Enveric has executed seven non-binding term sheets with four potential partners, which could result in up to $410 million in milestone payments and future royalties. These partnerships are centered on compounds developed via Enveric’s AI platforms, Psybrary and PsyAI, generating over 1,000 molecules across various therapeutic areas, including neuropsychiatric conditions, cancer, and joint disease.

Additionally, the clinical-stage biotech company, which focuses on developing treatments for depression and anxiety, reported a net loss of $2.46 million for first quarter 2024 but maintained $6.36 million in cash, bolstered by $4.5 million raised through warrant and equity issuances.

The first quarter was described as “highly productive,” by the company’s CEO, who reflected the company’s strategic advancements and ongoing efforts to expand its therapeutic portfolio and partnerships.

#2: Awakn

Awakn Life Sciences Corp. (CSE: AWKN) (OTC: AWKNF) a clinical-stage biotechnology company focusing on medication-assisted treatments for addiction, particularly Alcohol Use Disorder (AUD), recently disclosed its plan to file its audited annual financial statements and MD&A for the financial year ended January 31, 2024, by May 30, 2024. This announcement came in line with the standard timeline applicable to venture issuers.

The company underwent a significant change in February 2024, when it delisted its common shares from Cboe Canada and listed them on the Canadian Securities Exchange (CSE). This transition made the company a venture issuer under Canadian securities law. However, due to the listing occurring twelve days after the financial year’s end, the filing deadline for financial statements technically remained that of non-venture issuers, which is 90 days from the financial year end.

As a result, Awakn Life Sciences Corp. was notified by the Ontario Securities Commission of its late filing and the potential issuance of a cease-trade order if the financial statements were not filed by 3:00 p.m. (EST) on May 7, 2024.

The company is undergoing an audit conducted by its auditor MNP LLP, expecting completion and filing of the financial statements by May 30, 2024. In anticipation of potential regulatory actions, Awakn has applied for a management cease trade order under National Policy 12-203 – Cease Trade Orders for Continuous Disclosure Defaults (“NP 12-203”). This measure, if approved, would allow individuals who are not directors, officers, or insiders of the company to continue trading in their securities.

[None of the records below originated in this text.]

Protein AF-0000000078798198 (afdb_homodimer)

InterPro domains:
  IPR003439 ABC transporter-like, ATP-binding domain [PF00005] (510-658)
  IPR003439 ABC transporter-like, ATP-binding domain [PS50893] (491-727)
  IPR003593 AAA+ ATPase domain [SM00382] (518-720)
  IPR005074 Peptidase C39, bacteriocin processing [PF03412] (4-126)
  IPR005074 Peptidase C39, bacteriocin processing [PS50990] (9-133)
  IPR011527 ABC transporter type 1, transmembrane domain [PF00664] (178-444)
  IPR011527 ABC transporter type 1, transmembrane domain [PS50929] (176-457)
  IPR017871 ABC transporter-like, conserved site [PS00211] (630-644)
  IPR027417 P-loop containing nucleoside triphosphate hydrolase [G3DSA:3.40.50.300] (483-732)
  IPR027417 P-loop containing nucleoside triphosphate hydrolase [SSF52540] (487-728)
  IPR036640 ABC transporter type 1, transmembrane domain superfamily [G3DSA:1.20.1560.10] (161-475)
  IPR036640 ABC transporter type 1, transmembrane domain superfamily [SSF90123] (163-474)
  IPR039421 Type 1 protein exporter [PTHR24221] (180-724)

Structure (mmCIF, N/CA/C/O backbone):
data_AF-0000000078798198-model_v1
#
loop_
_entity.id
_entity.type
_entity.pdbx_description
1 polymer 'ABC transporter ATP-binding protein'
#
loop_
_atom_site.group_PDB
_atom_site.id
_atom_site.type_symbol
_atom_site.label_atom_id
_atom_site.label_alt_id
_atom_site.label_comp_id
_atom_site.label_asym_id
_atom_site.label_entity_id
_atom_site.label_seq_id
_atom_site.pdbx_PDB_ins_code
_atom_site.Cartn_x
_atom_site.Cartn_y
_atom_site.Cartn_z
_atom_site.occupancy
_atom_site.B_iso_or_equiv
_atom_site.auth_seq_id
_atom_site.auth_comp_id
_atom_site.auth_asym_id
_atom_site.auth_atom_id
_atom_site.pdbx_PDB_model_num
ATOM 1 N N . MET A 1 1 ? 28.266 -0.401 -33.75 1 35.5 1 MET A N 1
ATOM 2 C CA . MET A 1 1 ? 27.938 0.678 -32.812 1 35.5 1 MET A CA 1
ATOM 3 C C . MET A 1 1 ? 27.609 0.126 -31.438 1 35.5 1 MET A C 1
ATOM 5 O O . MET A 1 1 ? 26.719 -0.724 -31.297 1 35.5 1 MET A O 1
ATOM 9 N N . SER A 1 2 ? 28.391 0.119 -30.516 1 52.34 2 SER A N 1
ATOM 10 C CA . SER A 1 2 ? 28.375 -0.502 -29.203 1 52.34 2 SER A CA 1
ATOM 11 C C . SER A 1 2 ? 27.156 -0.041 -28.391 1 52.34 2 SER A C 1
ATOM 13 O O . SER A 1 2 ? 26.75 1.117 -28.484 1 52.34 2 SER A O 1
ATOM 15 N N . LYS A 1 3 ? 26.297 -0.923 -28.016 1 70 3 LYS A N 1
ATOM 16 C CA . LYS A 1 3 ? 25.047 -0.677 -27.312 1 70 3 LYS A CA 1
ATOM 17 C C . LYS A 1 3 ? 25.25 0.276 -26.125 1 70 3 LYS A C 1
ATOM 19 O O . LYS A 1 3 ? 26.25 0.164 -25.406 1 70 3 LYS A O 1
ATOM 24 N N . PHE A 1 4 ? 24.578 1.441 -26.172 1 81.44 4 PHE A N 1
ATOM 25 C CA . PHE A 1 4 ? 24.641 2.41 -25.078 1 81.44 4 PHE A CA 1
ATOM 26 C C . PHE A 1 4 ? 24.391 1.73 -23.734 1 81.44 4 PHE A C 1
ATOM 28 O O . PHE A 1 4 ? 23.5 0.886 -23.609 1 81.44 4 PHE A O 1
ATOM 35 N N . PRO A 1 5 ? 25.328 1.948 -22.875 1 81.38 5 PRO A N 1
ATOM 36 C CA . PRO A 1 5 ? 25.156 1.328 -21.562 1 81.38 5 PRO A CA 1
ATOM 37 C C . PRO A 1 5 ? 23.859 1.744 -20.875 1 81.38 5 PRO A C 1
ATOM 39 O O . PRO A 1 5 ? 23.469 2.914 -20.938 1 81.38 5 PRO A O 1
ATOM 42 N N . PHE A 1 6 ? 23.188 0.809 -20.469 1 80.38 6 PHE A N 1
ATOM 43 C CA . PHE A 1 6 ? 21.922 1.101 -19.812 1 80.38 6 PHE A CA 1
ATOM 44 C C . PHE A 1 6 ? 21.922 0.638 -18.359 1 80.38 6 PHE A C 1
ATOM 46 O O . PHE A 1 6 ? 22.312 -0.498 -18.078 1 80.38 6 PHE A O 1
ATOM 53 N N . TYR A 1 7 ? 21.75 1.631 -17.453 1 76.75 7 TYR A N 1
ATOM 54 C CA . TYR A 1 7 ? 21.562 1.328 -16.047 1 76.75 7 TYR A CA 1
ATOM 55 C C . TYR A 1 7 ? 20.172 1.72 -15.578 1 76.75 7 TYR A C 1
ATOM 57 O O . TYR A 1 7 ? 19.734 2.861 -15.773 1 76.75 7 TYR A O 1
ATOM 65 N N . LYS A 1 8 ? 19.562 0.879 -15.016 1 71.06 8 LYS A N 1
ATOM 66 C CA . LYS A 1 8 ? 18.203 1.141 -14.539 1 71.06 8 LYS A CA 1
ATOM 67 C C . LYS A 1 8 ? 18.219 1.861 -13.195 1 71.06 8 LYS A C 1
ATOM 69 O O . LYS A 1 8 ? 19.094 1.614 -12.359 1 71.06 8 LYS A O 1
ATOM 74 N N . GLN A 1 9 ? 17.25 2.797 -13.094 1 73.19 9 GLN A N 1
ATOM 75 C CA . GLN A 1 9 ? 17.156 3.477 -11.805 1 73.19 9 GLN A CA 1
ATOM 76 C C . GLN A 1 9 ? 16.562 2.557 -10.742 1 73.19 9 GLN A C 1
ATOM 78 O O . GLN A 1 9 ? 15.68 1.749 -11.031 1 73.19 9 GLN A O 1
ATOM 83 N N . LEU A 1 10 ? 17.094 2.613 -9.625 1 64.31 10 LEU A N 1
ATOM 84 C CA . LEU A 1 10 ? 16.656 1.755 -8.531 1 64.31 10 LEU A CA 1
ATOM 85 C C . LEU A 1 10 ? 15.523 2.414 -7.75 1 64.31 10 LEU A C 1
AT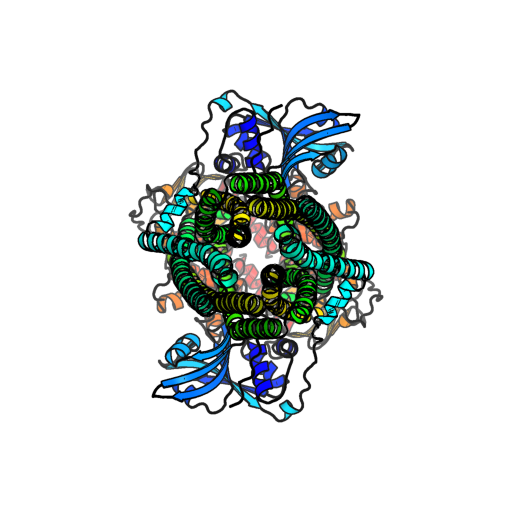OM 87 O O . LEU A 1 10 ? 14.641 1.728 -7.23 1 64.31 10 LEU A O 1
ATOM 91 N N . ASP A 1 11 ? 15.609 3.76 -7.656 1 64.81 11 ASP A N 1
ATOM 92 C CA . ASP A 1 11 ? 14.617 4.586 -6.977 1 64.81 11 ASP A CA 1
ATOM 93 C C . ASP A 1 11 ? 13.984 5.594 -7.934 1 64.81 11 ASP A C 1
ATOM 95 O O . ASP A 1 11 ? 14.625 6.031 -8.891 1 64.81 11 ASP A O 1
ATOM 99 N N . GLY A 1 12 ? 12.742 5.816 -7.688 1 62.91 12 GLY A N 1
ATOM 100 C CA . GLY A 1 12 ? 12.062 6.781 -8.539 1 62.91 12 GLY A CA 1
ATOM 101 C C . GLY A 1 12 ? 12.781 8.117 -8.617 1 62.91 12 GLY A C 1
ATOM 102 O O . GLY A 1 12 ? 12.734 8.789 -9.648 1 62.91 12 GLY A O 1
ATOM 103 N N . MET A 1 13 ? 13.422 8.414 -7.535 1 63.81 13 MET A N 1
ATOM 104 C CA . MET A 1 13 ? 14.055 9.727 -7.492 1 63.81 13 MET A CA 1
ATOM 105 C C . MET A 1 13 ? 15.461 9.672 -8.078 1 63.81 13 MET A C 1
ATOM 107 O O . MET A 1 13 ? 16.141 10.695 -8.188 1 63.81 13 MET A O 1
ATOM 111 N N . ASP A 1 14 ? 15.836 8.445 -8.625 1 71.31 14 ASP A N 1
ATOM 112 C CA . ASP A 1 14 ? 17.219 8.258 -9.055 1 71.31 14 ASP A CA 1
ATOM 113 C C . ASP A 1 14 ? 17.359 8.469 -10.562 1 71.31 14 ASP A C 1
ATOM 115 O O . ASP A 1 14 ? 18.297 7.957 -11.18 1 71.31 14 ASP A O 1
ATOM 119 N N . CYS A 1 15 ? 16.453 9.133 -11.117 1 78.94 15 CYS A N 1
ATOM 120 C CA . CYS A 1 15 ? 16.547 9.273 -12.562 1 78.94 15 CYS A CA 1
ATOM 121 C C . CYS A 1 15 ? 17.781 10.07 -12.953 1 78.94 15 CYS A C 1
ATOM 123 O O . CYS A 1 15 ? 18.531 9.672 -13.844 1 78.94 15 CYS A O 1
ATOM 125 N N . GLY A 1 16 ? 18.016 11.156 -12.227 1 83.38 16 GLY A N 1
ATOM 126 C CA . GLY A 1 16 ? 19.172 11.984 -12.516 1 83.38 16 GLY A CA 1
ATOM 127 C C . GLY A 1 16 ? 20.5 11.25 -12.359 1 83.38 16 GLY A C 1
ATOM 128 O O . GLY A 1 16 ? 21.25 11.102 -13.32 1 83.38 16 GLY A O 1
ATOM 129 N N . PRO A 1 17 ? 20.656 10.695 -11.211 1 83 17 PRO A N 1
ATOM 130 C CA . PRO A 1 17 ? 21.906 9.969 -10.977 1 83 17 PRO A CA 1
ATOM 131 C C . PRO A 1 17 ? 22.078 8.781 -11.922 1 83 17 PRO A C 1
ATOM 133 O O . PRO A 1 17 ? 23.203 8.484 -12.344 1 83 17 PRO A O 1
ATOM 136 N N . SER A 1 18 ? 21.062 8.195 -12.258 1 86.06 18 SER A N 1
ATOM 137 C CA . SER A 1 18 ? 21.141 7.059 -13.164 1 86.06 18 SER A CA 1
ATOM 138 C C . SER A 1 18 ? 21.547 7.5 -14.57 1 86.06 18 SER A C 1
ATOM 140 O O . SER A 1 18 ? 22.281 6.789 -15.266 1 86.06 18 SER A O 1
ATOM 142 N N . CYS A 1 19 ? 21.047 8.578 -14.938 1 89.38 19 CYS A N 1
ATOM 143 C CA . CYS A 1 19 ? 21.453 9.125 -16.234 1 89.38 19 CYS A CA 1
ATOM 144 C C . CYS A 1 19 ? 22.938 9.414 -16.266 1 89.38 19 CYS A C 1
ATOM 146 O O . CYS A 1 19 ? 23.625 9.094 -17.234 1 89.38 19 CYS A O 1
ATOM 148 N N . LEU A 1 20 ? 23.391 9.969 -15.234 1 88.88 20 LEU A N 1
ATOM 149 C CA . LEU A 1 20 ? 24.812 10.281 -15.133 1 88.88 20 LEU A CA 1
ATOM 150 C C . LEU A 1 20 ? 25.656 9.008 -15.164 1 88.88 20 LEU A C 1
ATOM 152 O O . LEU A 1 20 ? 26.719 8.984 -15.773 1 88.88 20 LEU A O 1
ATOM 156 N N . ARG A 1 21 ? 25.094 8.078 -14.516 1 87.19 21 ARG A N 1
ATOM 157 C CA . ARG A 1 21 ? 25.781 6.789 -14.508 1 87.19 21 ARG A CA 1
ATOM 158 C C . ARG A 1 21 ? 25.922 6.23 -15.914 1 87.19 21 ARG A C 1
ATOM 160 O O . ARG A 1 21 ? 26.984 5.73 -16.297 1 87.19 21 ARG A O 1
ATOM 167 N N . MET A 1 22 ? 24.953 6.301 -16.641 1 89.69 22 MET A N 1
ATOM 168 C CA . MET A 1 22 ? 24.953 5.805 -18.016 1 89.69 22 MET A CA 1
ATOM 169 C C . MET A 1 22 ? 25.969 6.57 -18.875 1 89.69 22 MET A C 1
ATOM 171 O O . MET A 1 22 ? 26.703 5.973 -19.656 1 89.69 22 MET A O 1
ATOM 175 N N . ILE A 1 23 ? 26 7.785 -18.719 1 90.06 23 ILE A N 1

Should the application for a management cease trade order be rejected, the company expects a full cease trade order to be issued shortly after May 7, 2024. In the meantime, Awakn announced its commitment to providing bi-weekly default status reports through news releases, complying with alternative information guidelines under NP 12-2023 until the filing requirements are met. The company assured stakeholders that there is no undisclosed material information concerning its affairs.